Gandolfi v. Town of Hammonton

843 A.2d 1175, 367 N.J. Super. 527
CourtNew Jersey Superior Court Appellate Division
DecidedMarch 23, 2004
StatusPublished
Cited by14 cases

This text of 843 A.2d 1175 (Gandolfi v. Town of Hammonton) is published on Counsel Stack Legal Research, covering New Jersey Superior Court Appellate Division primary law. Counsel Stack provides free access to over 12 million legal documents including statutes, case law, regulations, and constitutions.

Bluebook
Gandolfi v. Town of Hammonton, 843 A.2d 1175, 367 N.J. Super. 527 (N.J. Ct. App. 2004).

Opinion

843 A.2d 1175 (2004)
367 N.J. Super. 527

Bruce and Rita GANDOLFI; Michael and Annette Donio; Mark and Rosemarie Rodio; Carmen and Josephine Bartalone; Frank and Loretta Bartalone; and Dennis and Cynthia Christopher, Plaintiffs-Respondents,
v.
TOWN OF HAMMONTON and Town of Hammonton Planning Board, Defendants, and
S.M.A. Land Developers, L.L.C., Defendant-Appellant.

Superior Court of New Jersey, Appellate Division.

Argued February 23, 2004.
Decided March 23, 2004.

*1177 Charles Lee Harp, Jr., Haddenfield, argued the cause for appellant (Archer & Greiner, attorneys; Mr. Harp, on the brief).

Rocco J. Tedesco, Vineland, argued the cause for respondents (Kavesh, Pancari, Tedesco & Pancari, attorneys; Mr. Tedesco, on the brief).

Before Judges HAVEY, PARRILLO and HOENS.

*1176 The opinion of the Court was delivered by HAVEY, P.J.A.D.
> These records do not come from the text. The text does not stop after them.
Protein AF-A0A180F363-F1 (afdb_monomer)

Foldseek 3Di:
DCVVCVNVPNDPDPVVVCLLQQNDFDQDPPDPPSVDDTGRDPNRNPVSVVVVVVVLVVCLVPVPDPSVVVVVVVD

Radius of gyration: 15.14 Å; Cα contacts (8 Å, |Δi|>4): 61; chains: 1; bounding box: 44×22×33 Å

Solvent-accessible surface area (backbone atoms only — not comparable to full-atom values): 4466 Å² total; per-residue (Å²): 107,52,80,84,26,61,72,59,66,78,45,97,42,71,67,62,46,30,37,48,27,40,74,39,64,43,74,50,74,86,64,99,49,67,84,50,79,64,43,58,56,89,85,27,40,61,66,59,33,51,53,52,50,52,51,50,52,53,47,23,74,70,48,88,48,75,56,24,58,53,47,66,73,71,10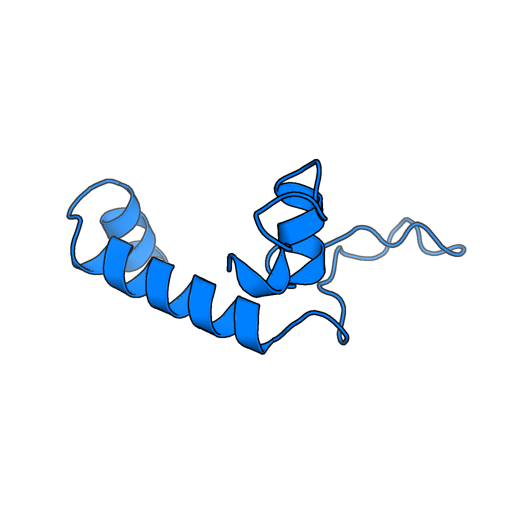8

pLDDT: mean 85.37, std 8.64, range [60.28, 93.94]

Structure (mmCIF, N/CA/C/O backbone):
data_AF-A0A180F363-F1
#
_entry.id   AF-A0A180F363-F1
#
loop_
_atom_site.group_PDB
_atom_site.id
_atom_site.type_symbol
_atom_site.label_atom_id
_atom_site.label_alt_id
_atom_site.label_comp_id
_atom_site.label_asym_id
_atom_site.label_entity_id
_atom_site.label_seq_id
_atom_site.pdbx_PDB_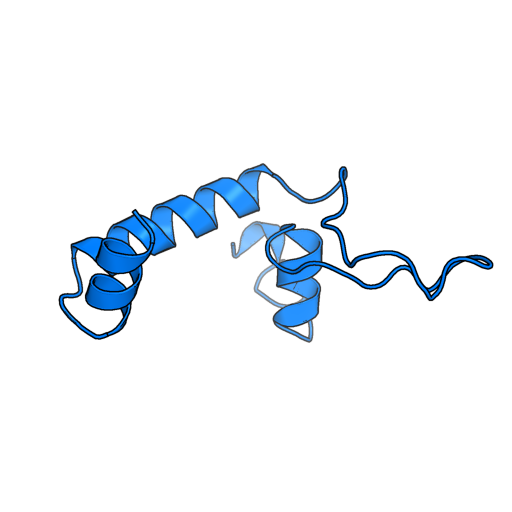ins_code
_atom_site.Cartn_x
_atom_site.Cartn_y
_atom_site.Cartn_z
_atom_site.occupancy
_atom_site.B_iso_or_equiv
_atom_site.auth_seq_id
_atom_site.auth_comp_id
_atom_site.auth_asym_id
_atom_site.auth_atom_id
_atom_site.pdbx_PDB_model_num
ATOM 1 N N . MET A 1 1 ? -6.951 -2.485 -10.239 1.00 80.38 1 MET A N 1
ATOM 2 C CA . MET A 1 1 ? -5.709 -3.265 -10.012 1.00 80.38 1 MET A CA 1
ATOM 3 C C . MET A 1 1 ? -5.413 -4.231 -11.153 1.00 80.38 1 MET A C 1
ATOM 5 O O . MET A 1 1 ? -4.314 -4.148 -11.668 1.00 80.38 1 M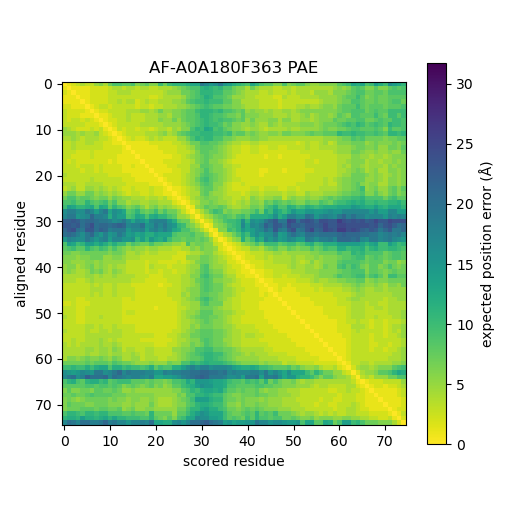ET A O 1
ATOM 9 N N . ILE A 1 2 ? -6.369 -5.062 -11.598 1.00 88.12 2 ILE A N 1
ATOM 10 C CA . ILE A 1 2 ? -6.156 -6.081 -12.653 1.00 88.12 2 ILE A CA 1
ATOM 11 C C . ILE A 1 2 ? -5.509 -5.512 -13.928 1.00 88.12 2 ILE A C 1
ATOM 13 O O . ILE A 1 2 ? -4.542 -6.081 -14.416 1.00 88.12 2 ILE A O 1
ATOM 17 N N . VAL A 1 3 ? -5.992 -4.375 -14.440 1.00 88.50 3 VAL A N 1
ATOM 18 C CA . VAL A 1 3 ? -5.420 -3.745 -15.648 1.00 88.50 3 VAL A CA 1
ATOM 19 C C . VAL A 1 3 ? -3.984 -3.260 -15.412 1.00 88.50 3 VAL A C 1
ATOM 21 O O . VAL A 1 3 ? -3.108 -3.518 -16.228 1.00 88.50 3 VAL A O 1
ATOM 24 N N . VAL A 1 4 ? -3.725 -2.6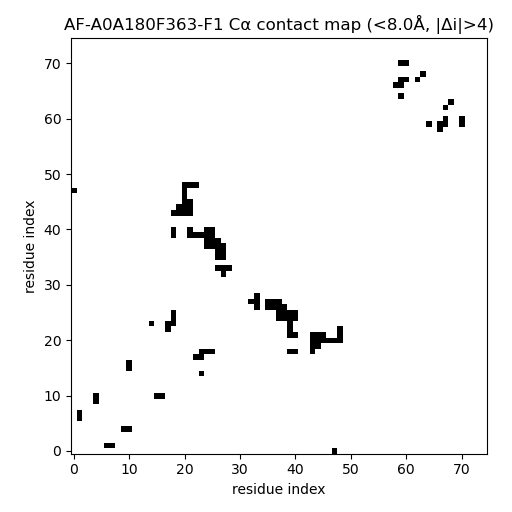19 -14.266 1.00 87.06 4 VAL A N 1
ATOM 25 C CA . VAL A 1 4 ? -2.401 -2.074 -13.902 1.00 87.06 4 VAL A CA 1
ATOM 26 C C . VAL A 1 4 ? -1.360 -3.180 -13.722 1.00 87.06 4 VAL A C 1
ATOM 28 O O . VAL A 1 4 ? -0.190 -2.974 -14.016 1.00 87.06 4 VAL A O 1
ATOM 31 N N . THR A 1 5 ? -1.768 -4.356 -13.242 1.00 89.56 5 THR A N 1
ATOM 32 C CA . THR A 1 5 ? -0.868 -5.494 -13.010 1.00 89.56 5 THR A CA 1
ATOM 33 C C . THR A 1 5 ? -0.874 -6.522 -14.142 1.00 89.56 5 THR A C 1
ATOM 35 O O . THR A 1 5 ? -0.264 -7.579 -13.983 1.00 89.56 5 THR A O 1
ATOM 38 N N . LYS A 1 6 ? -1.603 -6.260 -15.239 1.00 91.19 6 LYS A N 1
ATOM 39 C CA . LYS A 1 6 ? -1.925 -7.231 -16.299 1.00 91.19 6 LYS A CA 1
ATOM 40 C C . LYS A 1 6 ? -2.328 -8.596 -15.737 1.00 91.19 6 LYS A C 1
ATOM 42 O O . LYS A 1 6 ? -1.693 -9.609 -16.002 1.00 91.19 6 LYS A O 1
ATOM 47 N N . GLY A 1 7 ? -3.349 -8.616 -14.886 1.00 90.62 7 GLY A N 1
ATOM 48 C CA . GLY A 1 7 ? -3.804 -9.851 -14.247 1.00 90.62 7 GLY A CA 1
ATOM 49 C C . GLY A 1 7 ? -2.782 -10.441 -13.275 1.00 90.62 7 GLY A C 1
ATOM 50 O O . GLY A 1 7 ? -2.670 -11.655 -13.180 1.00 90.62 7 GLY A O 1
ATOM 51 N N . PHE A 1 8 ? -2.047 -9.589 -12.553 1.00 86.31 8 PHE A N 1
ATOM 52 C CA . PHE A 1 8 ? -1.004 -9.985 -11.593 1.00 86.31 8 PHE A CA 1
ATOM 53 C C . PHE A 1 8 ? 0.222 -10.674 -12.212 1.00 86.31 8 PHE A C 1
ATOM 55 O O . PHE A 1 8 ? 1.036 -11.229 -11.483 1.00 86.31 8 PHE A O 1
ATOM 62 N N . MET A 1 9 ? 0.399 -10.584 -13.532 1.00 88.62 9 MET A N 1
ATOM 63 C CA . MET A 1 9 ? 1.566 -11.142 -14.221 1.00 88.62 9 MET A CA 1
ATOM 64 C C . MET A 1 9 ? 2.783 -10.207 -14.180 1.00 88.62 9 MET A C 1
ATOM 66 O O . MET A 1 9 ? 3.916 -10.677 -14.136 1.00 88.62 9 MET A O 1
ATOM 70 N N . ASP A 1 10 ? 2.568 -8.886 -14.158 1.00 88.31 10 ASP A N 1
ATOM 71 C CA . ASP A 1 10 ? 3.661 -7.903 -14.253 1.00 88.31 10 ASP A CA 1
ATOM 72 C C . ASP A 1 10 ? 4.509 -7.802 -12.968 1.00 88.31 10 ASP A C 1
ATOM 74 O O . ASP A 1 10 ? 5.651 -7.339 -13.004 1.00 88.31 10 ASP A O 1
ATOM 78 N N . PHE A 1 11 ? 3.976 -8.223 -11.817 1.00 88.06 11 PHE A N 1
ATOM 79 C CA . PHE A 1 11 ? 4.653 -8.109 -10.524 1.00 88.06 11 PHE A CA 1
ATOM 80 C C . PHE A 1 11 ? 4.730 -9.465 -9.827 1.00 88.06 11 PHE A C 1
ATOM 82 O O . PHE A 1 11 ? 3.724 -9.999 -9.379 1.00 88.06 11 PHE A O 1
ATOM 89 N N . THR A 1 12 ? 5.950 -9.974 -9.655 1.00 87.06 12 THR A N 1
ATOM 90 C CA . THR A 1 12 ? 6.211 -11.232 -8.930 1.00 87.06 12 THR A CA 1
ATOM 91 C C . THR A 1 12 ? 6.118 -11.088 -7.409 1.00 87.06 12 THR A C 1
ATOM 93 O O . THR A 1 12 ? 6.029 -12.076 -6.695 1.00 87.06 12 THR A O 1
ATOM 96 N N . ASP A 1 13 ? 6.234 -9.858 -6.906 1.00 88.88 13 ASP A N 1
ATOM 97 C CA . ASP A 1 13 ? 6.300 -9.538 -5.481 1.00 88.88 13 ASP A CA 1
ATOM 98 C C . ASP A 1 13 ? 5.390 -8.341 -5.194 1.00 88.88 13 ASP A C 1
ATOM 100 O O . ASP A 1 13 ? 5.466 -7.302 -5.864 1.00 88.88 13 ASP A O 1
ATOM 104 N N . ALA A 1 14 ? 4.555 -8.477 -4.165 1.00 88.88 14 ALA A N 1
ATOM 105 C CA . ALA A 1 14 ? 3.681 -7.422 -3.677 1.00 88.88 14 ALA A CA 1
ATOM 106 C C . ALA A 1 14 ? 4.459 -6.140 -3.333 1.00 88.88 14 ALA A C 1
ATOM 108 O O . ALA A 1 14 ? 3.984 -5.041 -3.618 1.00 88.88 14 ALA A O 1
ATOM 109 N N . ARG A 1 15 ? 5.686 -6.241 -2.800 1.00 89.12 15 ARG A N 1
ATOM 110 C CA . ARG A 1 15 ? 6.515 -5.067 -2.484 1.00 89.12 15 ARG A CA 1
ATOM 111 C C . ARG A 1 15 ? 6.912 -4.289 -3.741 1.00 89.12 15 ARG A C 1
ATOM 113 O O . ARG A 1 15 ? 6.909 -3.058 -3.702 1.00 89.12 15 ARG A O 1
ATOM 120 N N . LYS A 1 16 ? 7.199 -4.967 -4.859 1.00 89.62 16 LYS A N 1
ATOM 121 C CA . LYS A 1 16 ? 7.506 -4.311 -6.147 1.00 89.62 16 LYS A CA 1
ATOM 122 C C . LYS A 1 16 ? 6.298 -3.542 -6.676 1.00 89.62 16 LYS A C 1
ATOM 124 O O . LYS A 1 16 ? 6.441 -2.411 -7.137 1.00 89.62 16 LYS A O 1
ATOM 129 N N . PHE A 1 17 ? 5.106 -4.117 -6.544 1.00 91.50 17 PHE A N 1
ATOM 130 C CA . PHE A 1 17 ? 3.873 -3.413 -6.879 1.00 91.50 17 PHE A CA 1
ATOM 131 C C . PHE A 1 17 ? 3.635 -2.205 -5.956 1.00 91.50 17 PHE A C 1
ATOM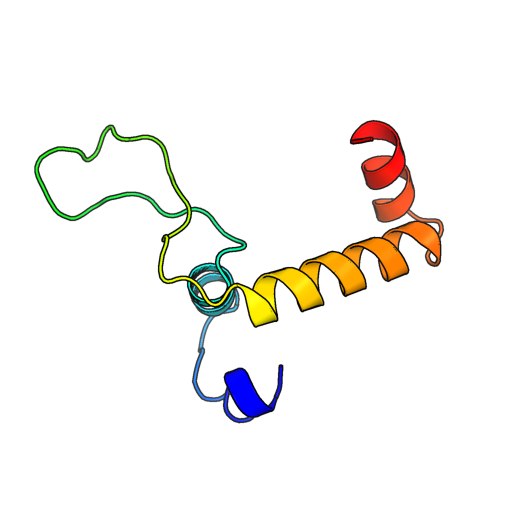 133 O O . PHE A 1 17 ? 3.333 -1.112 -6.43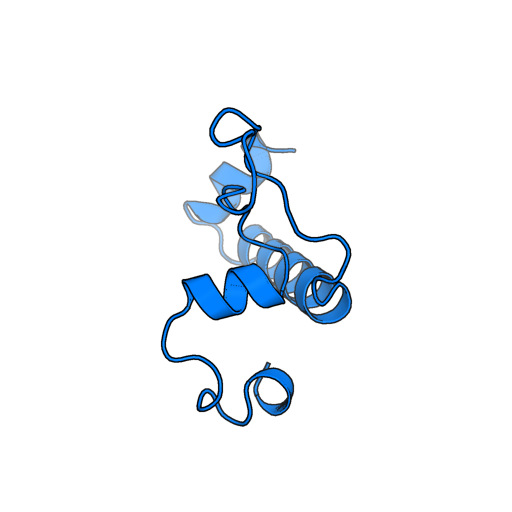1 1.00 91.50 17 PHE A O 1
ATOM 140 N N . CYS A 1 18 ? 3.857 -2.348 -4.646 1.00 90.69 18 CYS A N 1
ATOM 141 C CA . CYS A 1 18 ? 3.740 -1.242 -3.691 1.00 90.69 18 CYS A CA 1
ATOM 142 C C . CYS A 1 18 ? 4.741 -0.106 -3.953 1.00 90.69 18 CYS A C 1
ATOM 144 O O . CYS A 1 18 ? 4.415 1.055 -3.700 1.00 90.69 18 CYS A O 1
ATOM 146 N N . TYR A 1 19 ? 5.936 -0.414 -4.466 1.00 89.81 19 TYR A N 1
ATOM 147 C CA . TYR A 1 19 ? 6.889 0.589 -4.946 1.00 89.81 19 TYR A CA 1
ATOM 148 C C . TYR A 1 19 ? 6.316 1.349 -6.146 1.00 89.81 19 TYR A C 1
ATOM 150 O O . TYR A 1 19 ? 6.293 2.579 -6.145 1.00 89.81 19 TYR A O 1
ATOM 158 N N . HIS A 1 20 ? 5.813 0.618 -7.147 1.00 90.56 20 HIS A N 1
ATOM 159 C CA . HIS A 1 20 ? 5.219 1.198 -8.353 1.00 90.56 20 HIS A CA 1
ATOM 160 C C . HIS A 1 20 ? 4.029 2.110 -8.021 1.00 90.56 20 HIS A C 1
ATOM 162 O O . HIS A 1 20 ? 3.940 3.227 -8.526 1.00 90.56 20 HIS A O 1
ATOM 168 N N . ALA A 1 21 ? 3.159 1.676 -7.107 1.00 93.00 21 ALA A N 1
ATOM 169 C CA . ALA A 1 21 ? 2.034 2.461 -6.604 1.00 93.00 21 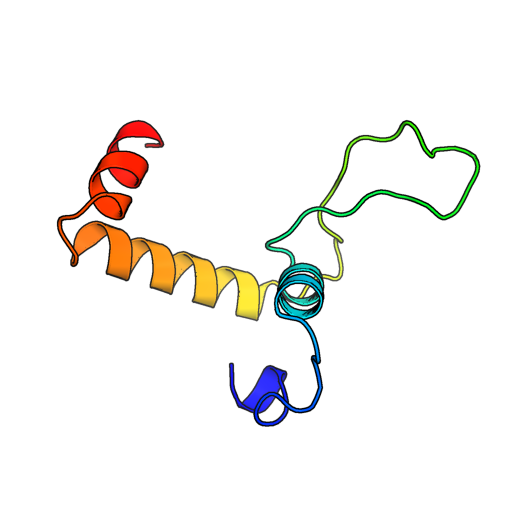ALA A CA 1
ATOM 170 C C . ALA A 1 21 ? 2.446 3.574 -5.618 1.00 93.00 21 ALA A C 1
ATOM 172 O O . ALA A 1 21 ? 1.611 4.362 -5.191 1.00 93.00 21 ALA A O 1
ATOM 173 N N . GLY A 1 22 ? 3.712 3.654 -5.200 1.00 92.00 22 GLY A N 1
ATOM 174 C CA . GLY A 1 22 ? 4.191 4.684 -4.275 1.00 92.00 22 GLY A CA 1
ATOM 175 C C . GLY A 1 22 ? 3.594 4.603 -2.868 1.00 92.00 22 GLY A C 1
ATOM 176 O O . GLY A 1 22 ? 3.408 5.630 -2.202 1.00 92.00 22 GLY A O 1
ATOM 177 N N . VAL A 1 23 ? 3.269 3.386 -2.436 1.00 92.12 23 VAL A N 1
ATOM 178 C CA . VAL A 1 23 ? 2.794 3.060 -1.085 1.00 92.12 23 VAL A CA 1
ATOM 179 C C . VAL A 1 23 ? 3.973 2.689 -0.186 1.00 92.12 23 VAL A C 1
ATOM 181 O O . VAL A 1 23 ? 4.015 3.098 0.970 1.00 92.12 23 VAL A O 1
ATOM 184 N N . ALA A 1 24 ? 4.958 1.967 -0.726 1.00 90.75 24 ALA A N 1
ATOM 185 C CA . ALA A 1 24 ? 6.165 1.594 0.002 1.00 90.75 24 ALA A CA 1
ATOM 186 C C . ALA A 1 24 ? 7.316 2.572 -0.304 1.00 90.75 24 ALA A C 1
ATOM 188 O O . ALA A 1 24 ? 7.577 2.858 -1.477 1.00 90.75 24 ALA A O 1
ATOM 189 N N . PRO A 1 25 ? 8.024 3.086 0.717 1.00 87.38 25 PRO A N 1
ATOM 190 C CA . PRO A 1 25 ? 9.228 3.874 0.509 1.00 87.38 25 PRO A CA 1
ATOM 191 C C . PRO A 1 25 ? 10.394 2.973 0.083 1.00 87.38 25 PRO A C 1
ATOM 193 O O . PRO A 1 25 ? 10.432 1.785 0.409 1.00 87.38 25 PRO A O 1
ATOM 196 N N . PHE A 1 26 ? 11.370 3.548 -0.615 1.00 80.75 26 PHE A N 1
ATOM 197 C CA . PHE A 1 26 ? 12.546 2.831 -1.092 1.00 80.75 26 PHE A CA 1
ATOM 198 C C . PHE A 1 26 ? 13.848 3.482 -0.652 1.00 80.75 26 PHE A C 1
ATOM 200 O O . PHE A 1 26 ? 13.935 4.705 -0.511 1.00 80.75 26 PHE A O 1
ATOM 207 N N . SER A 1 27 ? 14.862 2.643 -0.455 1.00 79.06 27 SER A N 1
ATOM 208 C CA . SER A 1 27 ? 16.230 3.071 -0.193 1.00 79.06 27 SER A CA 1
ATOM 209 C C . SER A 1 27 ? 16.898 3.511 -1.490 1.00 79.06 27 SER A C 1
ATOM 211 O O . SER A 1 27 ? 16.891 2.776 -2.479 1.00 79.06 27 SER A O 1
ATOM 213 N N . TYR A 1 28 ? 17.510 4.692 -1.482 1.00 73.56 28 TYR A N 1
ATOM 214 C CA . TYR A 1 28 ? 18.367 5.130 -2.579 1.00 73.56 28 TYR A CA 1
ATOM 215 C C . TYR A 1 28 ? 19.671 4.322 -2.560 1.00 73.56 28 TYR A C 1
ATOM 217 O O . TYR A 1 28 ? 20.482 4.479 -1.653 1.00 73.56 28 TYR A O 1
ATOM 225 N N . SER A 1 29 ? 19.863 3.453 -3.555 1.00 69.62 29 SER A N 1
ATOM 226 C CA . SER A 1 29 ? 21.102 2.682 -3.746 1.00 69.62 29 SER A CA 1
ATOM 227 C C . SER A 1 29 ? 21.974 3.200 -4.896 1.00 69.62 29 SER A C 1
ATOM 229 O O . SER A 1 29 ? 23.125 2.793 -5.019 1.00 69.62 29 SER A O 1
ATOM 231 N N . SER A 1 30 ? 21.460 4.110 -5.732 1.00 63.22 30 SER A N 1
ATOM 232 C CA . SER A 1 30 ? 22.199 4.702 -6.851 1.00 63.22 30 SER A CA 1
ATOM 233 C C . SER A 1 30 ? 22.884 6.009 -6.428 1.00 63.22 30 SER A C 1
ATOM 235 O O . SER A 1 30 ? 22.214 7.028 -6.242 1.00 63.22 30 SER A O 1
ATOM 237 N N . GLY A 1 31 ? 24.212 5.983 -6.291 1.00 67.19 31 GLY A N 1
ATOM 238 C CA . GLY A 1 31 ? 25.052 7.132 -5.921 1.00 67.19 31 GLY A CA 1
ATOM 239 C C . GLY A 1 31 ? 25.561 7.089 -4.474 1.00 67.19 31 GLY A C 1
ATOM 240 O O . GLY A 1 31 ? 25.113 6.283 -3.665 1.00 67.19 31 GLY A O 1
ATOM 241 N N . SER A 1 32 ? 26.491 7.985 -4.128 1.00 60.28 32 SER A N 1
ATOM 242 C CA . SER A 1 32 ? 27.197 8.056 -2.829 1.00 60.28 32 SER A CA 1
ATOM 243 C C . SER A 1 32 ? 26.306 8.308 -1.595 1.00 60.28 32 SER A C 1
ATOM 245 O O . SER A 1 32 ? 26.804 8.413 -0.475 1.00 60.28 32 SER A O 1
ATOM 247 N N . SER A 1 33 ? 24.982 8.382 -1.762 1.00 60.91 33 SER A N 1
ATOM 248 C CA . SER A 1 33 ? 24.010 8.696 -0.712 1.00 60.91 33 SER A CA 1
ATOM 249 C C . SER A 1 33 ? 23.222 7.465 -0.243 1.00 60.91 33 SER A C 1
ATOM 251 O O . SER A 1 33 ? 21.995 7.474 -0.185 1.00 60.91 33 SER A O 1
ATOM 253 N N . ILE A 1 34 ? 23.930 6.408 0.163 1.00 65.44 34 ILE A N 1
ATOM 254 C CA . ILE A 1 34 ? 23.335 5.224 0.822 1.00 65.44 34 ILE A CA 1
ATOM 255 C C . ILE A 1 34 ? 22.734 5.594 2.201 1.00 65.44 34 ILE A C 1
ATOM 257 O O . ILE A 1 34 ? 21.882 4.891 2.733 1.00 65.44 34 ILE A O 1
ATOM 261 N N . ARG A 1 35 ? 23.123 6.748 2.771 1.00 71.88 35 ARG A N 1
ATOM 262 C CA . ARG A 1 35 ? 22.613 7.287 4.048 1.00 71.88 35 ARG A CA 1
ATOM 263 C C . ARG A 1 35 ? 21.336 8.138 3.926 1.00 71.88 35 ARG A C 1
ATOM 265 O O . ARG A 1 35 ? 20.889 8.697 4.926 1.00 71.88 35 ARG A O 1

In this appeal, we revisit the question to what extent land-use litigation may be settled. Defendant Planning Board of the Town of Hammonton granted SMA Land Developers, LLC (SMA) a conditional-use approval for a twenty-nine lot cluster residential development on a twenty-four acre site. However, the Board denied SMA's application for a subdivision. SMA challenged the denial by an action in lieu of prerogative writs against the Board, and also sought damages against three individual Board members under 42 U.S.C.A. § 1983. In a separate action, plaintiffs challenged the grant of the conditional-use approval.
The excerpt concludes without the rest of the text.